Dataset excerpts:
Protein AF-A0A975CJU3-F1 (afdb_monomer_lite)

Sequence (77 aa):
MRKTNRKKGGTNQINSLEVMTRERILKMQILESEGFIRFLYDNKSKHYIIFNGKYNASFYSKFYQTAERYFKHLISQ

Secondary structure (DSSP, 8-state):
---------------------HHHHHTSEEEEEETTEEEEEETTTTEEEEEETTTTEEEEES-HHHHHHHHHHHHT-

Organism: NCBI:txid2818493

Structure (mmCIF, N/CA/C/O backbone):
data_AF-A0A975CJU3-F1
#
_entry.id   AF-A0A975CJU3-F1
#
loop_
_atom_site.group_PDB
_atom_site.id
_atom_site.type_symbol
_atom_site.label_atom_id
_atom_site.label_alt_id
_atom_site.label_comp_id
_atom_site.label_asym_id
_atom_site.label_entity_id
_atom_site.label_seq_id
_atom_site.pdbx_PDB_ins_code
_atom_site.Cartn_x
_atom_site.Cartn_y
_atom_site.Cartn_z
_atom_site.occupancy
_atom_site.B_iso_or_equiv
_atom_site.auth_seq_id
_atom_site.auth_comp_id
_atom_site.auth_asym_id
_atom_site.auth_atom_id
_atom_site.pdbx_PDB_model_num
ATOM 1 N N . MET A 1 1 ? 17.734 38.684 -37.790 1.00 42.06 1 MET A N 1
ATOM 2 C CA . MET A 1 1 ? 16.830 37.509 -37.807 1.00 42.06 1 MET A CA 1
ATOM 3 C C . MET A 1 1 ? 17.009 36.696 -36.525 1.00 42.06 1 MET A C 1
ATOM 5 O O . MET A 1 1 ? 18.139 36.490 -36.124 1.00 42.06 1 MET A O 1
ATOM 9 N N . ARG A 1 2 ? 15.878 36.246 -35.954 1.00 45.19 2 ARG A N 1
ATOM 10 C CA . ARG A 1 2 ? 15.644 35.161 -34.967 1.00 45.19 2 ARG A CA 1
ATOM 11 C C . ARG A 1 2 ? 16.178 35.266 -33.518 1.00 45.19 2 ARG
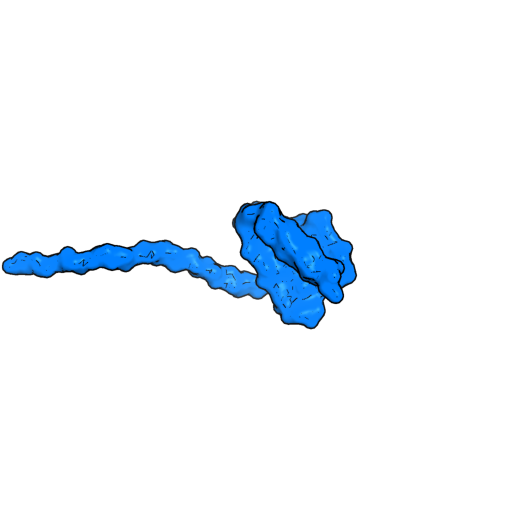 A C 1
ATOM 13 O O . ARG A 1 2 ? 17.342 35.047 -33.218 1.00 45.19 2 ARG A O 1
ATOM 20 N N . LYS A 1 3 ? 15.200 35.492 -32.625 1.00 47.22 3 LYS A N 1
ATOM 21 C CA . LYS A 1 3 ? 15.130 35.135 -31.193 1.00 47.22 3 LYS A CA 1
ATOM 22 C C . LYS A 1 3 ? 15.274 33.610 -31.000 1.00 47.22 3 LYS A C 1
ATOM 24 O O . LYS A 1 3 ? 14.807 32.890 -31.874 1.00 47.22 3 LYS A O 1
ATOM 29 N N . THR A 1 4 ? 15.754 33.148 -29.834 1.00 44.59 4 THR A N 1
ATOM 30 C CA . THR A 1 4 ? 14.891 32.586 -28.759 1.00 44.59 4 THR A CA 1
ATOM 31 C C . THR A 1 4 ? 15.668 32.154 -27.506 1.00 44.59 4 THR A C 1
ATOM 33 O O . THR A 1 4 ? 16.472 31.230 -27.534 1.00 44.59 4 THR A O 1
ATOM 36 N N . ASN A 1 5 ? 15.305 32.782 -26.382 1.00 48.91 5 ASN A N 1
ATOM 37 C CA . ASN A 1 5 ? 15.298 32.200 -25.037 1.00 48.91 5 ASN A CA 1
ATOM 38 C C . ASN A 1 5 ? 14.382 30.959 -24.988 1.00 48.91 5 ASN A C 1
ATOM 40 O O . ASN A 1 5 ? 13.300 31.011 -25.571 1.00 48.91 5 ASN A O 1
ATOM 44 N N . ARG A 1 6 ? 14.707 29.953 -24.159 1.00 44.72 6 ARG A N 1
ATOM 45 C CA . ARG A 1 6 ? 13.978 29.623 -22.906 1.00 44.72 6 ARG A CA 1
ATOM 46 C C . ARG A 1 6 ? 14.407 28.262 -22.334 1.00 44.72 6 ARG A C 1
ATOM 48 O O . ARG A 1 6 ? 14.279 27.227 -22.974 1.00 44.72 6 ARG A O 1
ATOM 55 N N . LYS A 1 7 ? 14.846 28.290 -21.069 1.00 50.03 7 LYS A N 1
ATOM 56 C CA . LYS A 1 7 ? 14.845 27.141 -20.153 1.00 50.03 7 LYS A CA 1
ATOM 57 C C . LYS A 1 7 ? 13.401 26.709 -19.840 1.00 50.03 7 LYS A C 1
ATOM 59 O O . LYS A 1 7 ? 12.510 27.554 -19.808 1.00 50.03 7 LYS A O 1
ATOM 64 N N . LYS A 1 8 ? 13.288 25.444 -19.411 1.00 47.91 8 LYS A N 1
ATOM 65 C CA . LYS A 1 8 ? 12.181 24.773 -18.698 1.00 47.91 8 LYS A CA 1
ATOM 66 C C . LYS A 1 8 ? 11.064 24.188 -19.570 1.00 47.91 8 LYS A C 1
ATOM 68 O O . LYS A 1 8 ? 10.139 24.876 -19.973 1.00 47.91 8 LYS A O 1
ATOM 73 N N . GLY A 1 9 ? 11.096 22.865 -19.686 1.00 33.25 9 GLY A N 1
ATOM 74 C CA . GLY A 1 9 ? 9.904 22.029 -19.769 1.00 33.25 9 GLY A CA 1
ATOM 75 C C . GLY A 1 9 ? 10.085 20.888 -18.780 1.00 33.25 9 GLY A C 1
ATOM 76 O O . GLY A 1 9 ? 10.704 19.885 -19.116 1.00 33.25 9 GLY A O 1
ATOM 77 N N . GLY A 1 10 ? 9.653 21.095 -17.533 1.00 41.06 10 GLY A N 1
ATOM 78 C CA . GLY A 1 10 ? 9.567 20.011 -16.562 1.00 41.06 10 GLY A CA 1
ATOM 79 C C . GLY A 1 10 ? 8.699 18.912 -17.153 1.00 41.06 10 GLY A C 1
ATOM 80 O O . GLY A 1 10 ? 7.655 19.198 -17.741 1.00 41.06 10 GLY A O 1
ATOM 81 N N . THR A 1 11 ? 9.139 17.666 -17.026 1.00 40.56 11 THR A N 1
ATOM 82 C CA . THR A 1 11 ? 8.245 16.538 -17.226 1.00 40.56 11 THR A CA 1
ATOM 83 C C . THR A 1 11 ? 7.159 16.676 -16.170 1.00 40.56 11 THR A C 1
ATOM 85 O O . THR A 1 11 ? 7.353 16.363 -14.998 1.00 40.56 11 THR A O 1
ATOM 88 N N . ASN A 1 12 ? 6.019 17.2
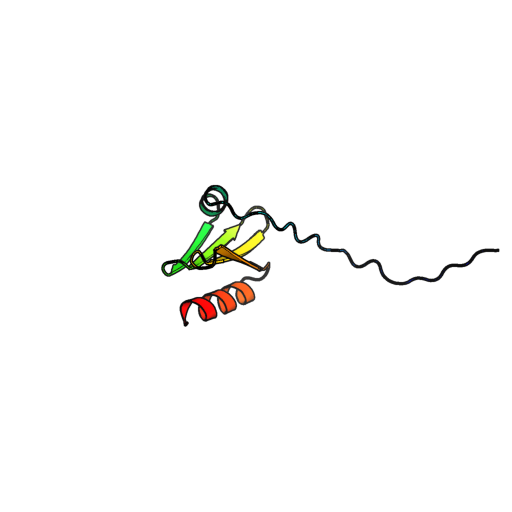26 -16.594 1.00 43.19 12 ASN A N 1
ATOM 89 C CA . ASN A 1 12 ? 4.739 16.992 -15.960 1.00 43.19 12 ASN A CA 1
ATOM 90 C C . ASN A 1 12 ? 4.617 15.472 -15.857 1.00 43.19 12 ASN A C 1
ATOM 92 O O . ASN A 1 12 ? 4.230 14.805 -16.816 1.00 43.19 12 ASN A O 1
ATOM 96 N N . GLN A 1 13 ? 5.014 14.915 -14.712 1.00 48.75 13 GLN A N 1
ATOM 97 C CA . GLN A 1 13 ? 4.505 13.628 -14.291 1.00 48.75 13 GLN A CA 1
ATOM 98 C C . GLN A 1 13 ? 3.017 13.873 -14.132 1.00 48.75 13 GLN A C 1
ATOM 100 O O . GLN A 1 13 ? 2.562 14.479 -13.166 1.00 48.75 13 GLN A O 1
ATOM 105 N N . ILE A 1 14 ? 2.285 13.514 -15.181 1.00 45.69 14 ILE A N 1
ATOM 106 C CA . ILE A 1 14 ? 0.846 13.385 -15.153 1.00 45.69 14 ILE A CA 1
ATOM 107 C C . ILE A 1 14 ? 0.602 12.391 -14.022 1.00 45.69 14 ILE A C 1
ATOM 109 O O . ILE A 1 14 ? 0.788 11.186 -14.191 1.00 45.69 14 ILE A O 1
ATOM 113 N N . ASN A 1 15 ? 0.271 12.921 -12.843 1.00 46.50 15 ASN A N 1
ATOM 114 C CA . ASN A 1 15 ? -0.405 12.180 -11.800 1.00 46.50 15 ASN A CA 1
ATOM 115 C C . ASN A 1 15 ? -1.699 11.718 -12.457 1.00 46.50 15 ASN A C 1
ATOM 117 O O . ASN A 1 15 ? -2.690 12.446 -12.475 1.00 46.50 15 ASN A O 1
ATOM 121 N N . SER A 1 16 ? -1.663 10.548 -13.092 1.00 46.84 16 SER A N 1
ATOM 122 C CA . SER A 1 16 ? -2.885 9.834 -13.395 1.00 46.84 16 SER A CA 1
ATOM 123 C C . SER A 1 16 ? -3.496 9.574 -12.028 1.00 46.84 16 SER A C 1
ATOM 125 O O . SER A 1 16 ? -3.028 8.738 -11.259 1.00 46.84 16 SER A O 1
ATOM 127 N N . LEU A 1 17 ? -4.463 10.418 -11.669 1.00 54.62 17 LEU A N 1
ATOM 128 C CA . LEU A 1 17 ? -5.357 10.225 -10.540 1.00 54.62 17 LEU A CA 1
ATOM 129 C C . LEU A 1 17 ? -6.202 9.009 -10.899 1.00 54.62 17 LEU A C 1
ATOM 131 O O . LEU A 1 17 ? -7.348 9.118 -11.326 1.00 54.62 17 LEU A O 1
ATOM 135 N N . GLU A 1 18 ? -5.575 7.841 -10.869 1.00 57.72 18 GLU A N 1
ATOM 136 C CA . GLU A 1 18 ? -6.245 6.603 -11.174 1.00 57.72 18 GLU
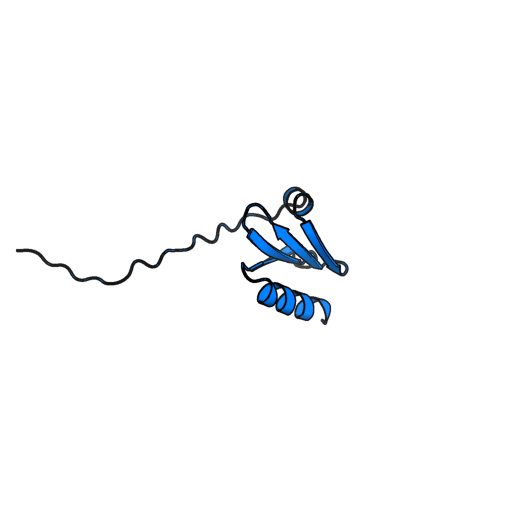 A CA 1
ATOM 137 C C . GLU A 1 18 ? -7.218 6.357 -10.030 1.00 57.72 18 GLU A C 1
ATOM 139 O O . GLU A 1 18 ? -6.835 6.273 -8.860 1.00 57.72 18 GLU A O 1
ATOM 144 N N . VAL A 1 19 ? -8.504 6.328 -10.368 1.00 66.00 19 VAL A N 1
ATOM 145 C CA . VAL A 1 19 ? -9.562 6.078 -9.397 1.00 66.00 19 VAL A CA 1
ATOM 146 C C . VAL A 1 19 ? -9.346 4.671 -8.835 1.00 66.00 19 VAL A C 1
ATOM 148 O O . VAL A 1 19 ? -9.456 3.671 -9.548 1.00 66.00 19 VAL A O 1
ATOM 151 N N . MET A 1 20 ? -9.001 4.593 -7.549 1.00 76.38 20 MET A N 1
ATOM 152 C CA . MET A 1 20 ? -8.830 3.335 -6.823 1.00 76.38 20 MET A CA 1
ATOM 153 C C . MET A 1 20 ? -10.194 2.699 -6.562 1.00 76.38 20 MET A C 1
ATOM 155 O O . MET A 1 20 ? -10.877 3.029 -5.596 1.00 76.38 20 MET A O 1
ATOM 159 N N . THR A 1 21 ? -10.603 1.777 -7.430 1.00 81.62 21 THR A N 1
ATOM 160 C CA . THR A 1 21 ? -11.818 0.982 -7.220 1.00 81.62 21 THR A CA 1
ATOM 161 C C . THR A 1 21 ? -11.545 -0.208 -6.300 1.00 81.62 21 THR A C 1
ATOM 163 O O . THR A 1 21 ? -10.421 -0.714 -6.224 1.00 81.62 21 THR A O 1
ATOM 166 N N . ARG A 1 22 ? -12.593 -0.720 -5.640 1.00 82.62 22 ARG A N 1
ATOM 167 C CA . ARG A 1 22 ? -12.506 -1.939 -4.816 1.00 82.62 22 ARG A CA 1
ATOM 168 C C . ARG A 1 22 ? -11.929 -3.118 -5.603 1.00 82.62 22 ARG A C 1
ATOM 170 O O . ARG A 1 22 ? -11.068 -3.824 -5.095 1.00 82.62 22 ARG A O 1
ATOM 177 N N . GLU A 1 23 ? -12.362 -3.304 -6.847 1.00 87.06 23 GLU A N 1
ATOM 178 C CA . GLU A 1 23 ? -11.847 -4.359 -7.727 1.00 87.06 23 GLU A CA 1
ATOM 179 C C . GLU A 1 23 ? -10.353 -4.213 -8.010 1.00 87.06 23 GLU A C 1
ATOM 181 O O . GLU A 1 23 ? -9.628 -5.205 -8.020 1.00 87.06 23 GLU A O 1
ATOM 186 N N . ARG A 1 24 ? -9.874 -2.980 -8.221 1.00 86.06 24 ARG A N 1
ATOM 187 C CA . ARG A 1 24 ? -8.447 -2.728 -8.423 1.00 86.06 24 ARG A CA 1
ATOM 188 C C . ARG A 1 24 ? -7.654 -3.049 -7.162 1.00 86.06 24 ARG A C 1
ATOM 190 O O . ARG A 1 24 ? -6.637 -3.725 -7.257 1.00 86.06 24 ARG A O 1
ATOM 197 N N . ILE A 1 25 ? -8.139 -2.613 -6.000 1.00 86.25 25 ILE A N 1
ATOM 198 C CA . ILE A 1 25 ? -7.519 -2.894 -4.698 1.00 86.25 25 ILE A CA 1
ATOM 199 C C . ILE A 1 25 ? -7.396 -4.406 -4.470 1.00 86.25 25 ILE A C 1
ATOM 201 O O . ILE A 1 25 ? -6.357 -4.867 -4.014 1.00 86.25 25 ILE A O 1
ATOM 205 N N . LEU A 1 26 ? -8.416 -5.192 -4.833 1.00 88.12 26 LEU A N 1
ATOM 206 C CA . LEU A 1 26 ? -8.392 -6.655 -4.692 1.00 88.12 26 LEU A CA 1
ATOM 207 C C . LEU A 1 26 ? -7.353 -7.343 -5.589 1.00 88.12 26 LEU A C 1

EXERCISE DESCRIPTION:
Look back at the entries above. Retype the line with "ATOM 55 N N", the line with "ATOM 80 O O", and all lines in between.

THE COMPLETED TASK:
ATOM 55 N N . LYS A 1 7 ? 14.846 28.290 -21.069 1.00 50.03 7 LYS A N 1
ATOM 56 C CA . LYS A 1 7 ? 14.845 27.141 -20.153 1.00 50.03 7 LYS A CA 1
ATOM 57 C C . LYS A 1 7 ? 13.401 26.709 -19.840 1.00 50.03 7 LYS A C 1
ATOM 59 O O . LYS A 1 7 ? 12.510 27.554 -19.808 1.00 50.03 7 LYS A O 1
ATOM 64 N N . LYS A 1 8 ? 13.288 25.444 -19.411 1.00 47.91 8 LYS A N 1
ATOM 65 C CA . LYS A 1 8 ? 12.181 24.773 -18.698 1.00 47.91 8 LYS A CA 1
ATOM 66 C C . LYS A 1 8 ? 11.064 24.188 -19.570 1.00 47.91 8 LYS A C 1
ATOM 68 O O . LYS A 1 8 ? 10.139 24.876 -19.973 1.00 47.91 8 LYS A O 1
ATOM 73 N N . GLY A 1 9 ? 11.096 22.865 -19.686 1.00 33.25 9 GLY A N 1
ATOM 74 C CA . GLY A 1 9 ? 9.904 22.029 -19.769 1.00 33.25 9 GLY A CA 1
ATOM 75 C C . GLY A 1 9 ? 10.085 20.888 -18.780 1.00 33.25 9 GLY A C 1
ATOM 76 O O . GLY A 1 9 ? 10.704 19.885 -19.116 1.00 33.25 9 GLY A O 1
ATOM 77 N N . GLY A 1 10 ? 9.653 21.095 -17.533 1.00 41.06 10 GLY A N 1
ATOM 78 C CA . GLY A 1 10 ? 9.567 20.011 -16.562 1.00 41.06 10 GLY A CA 1
ATOM 79 C C . GLY A 1 10 ? 8.699 18.912 -17.153 1.00 41.06 10 GLY A C 1
ATOM 80 O O . GLY A 1 10 ? 7.655 19.198 -17.741 1.00 41.06 10 GLY A O 1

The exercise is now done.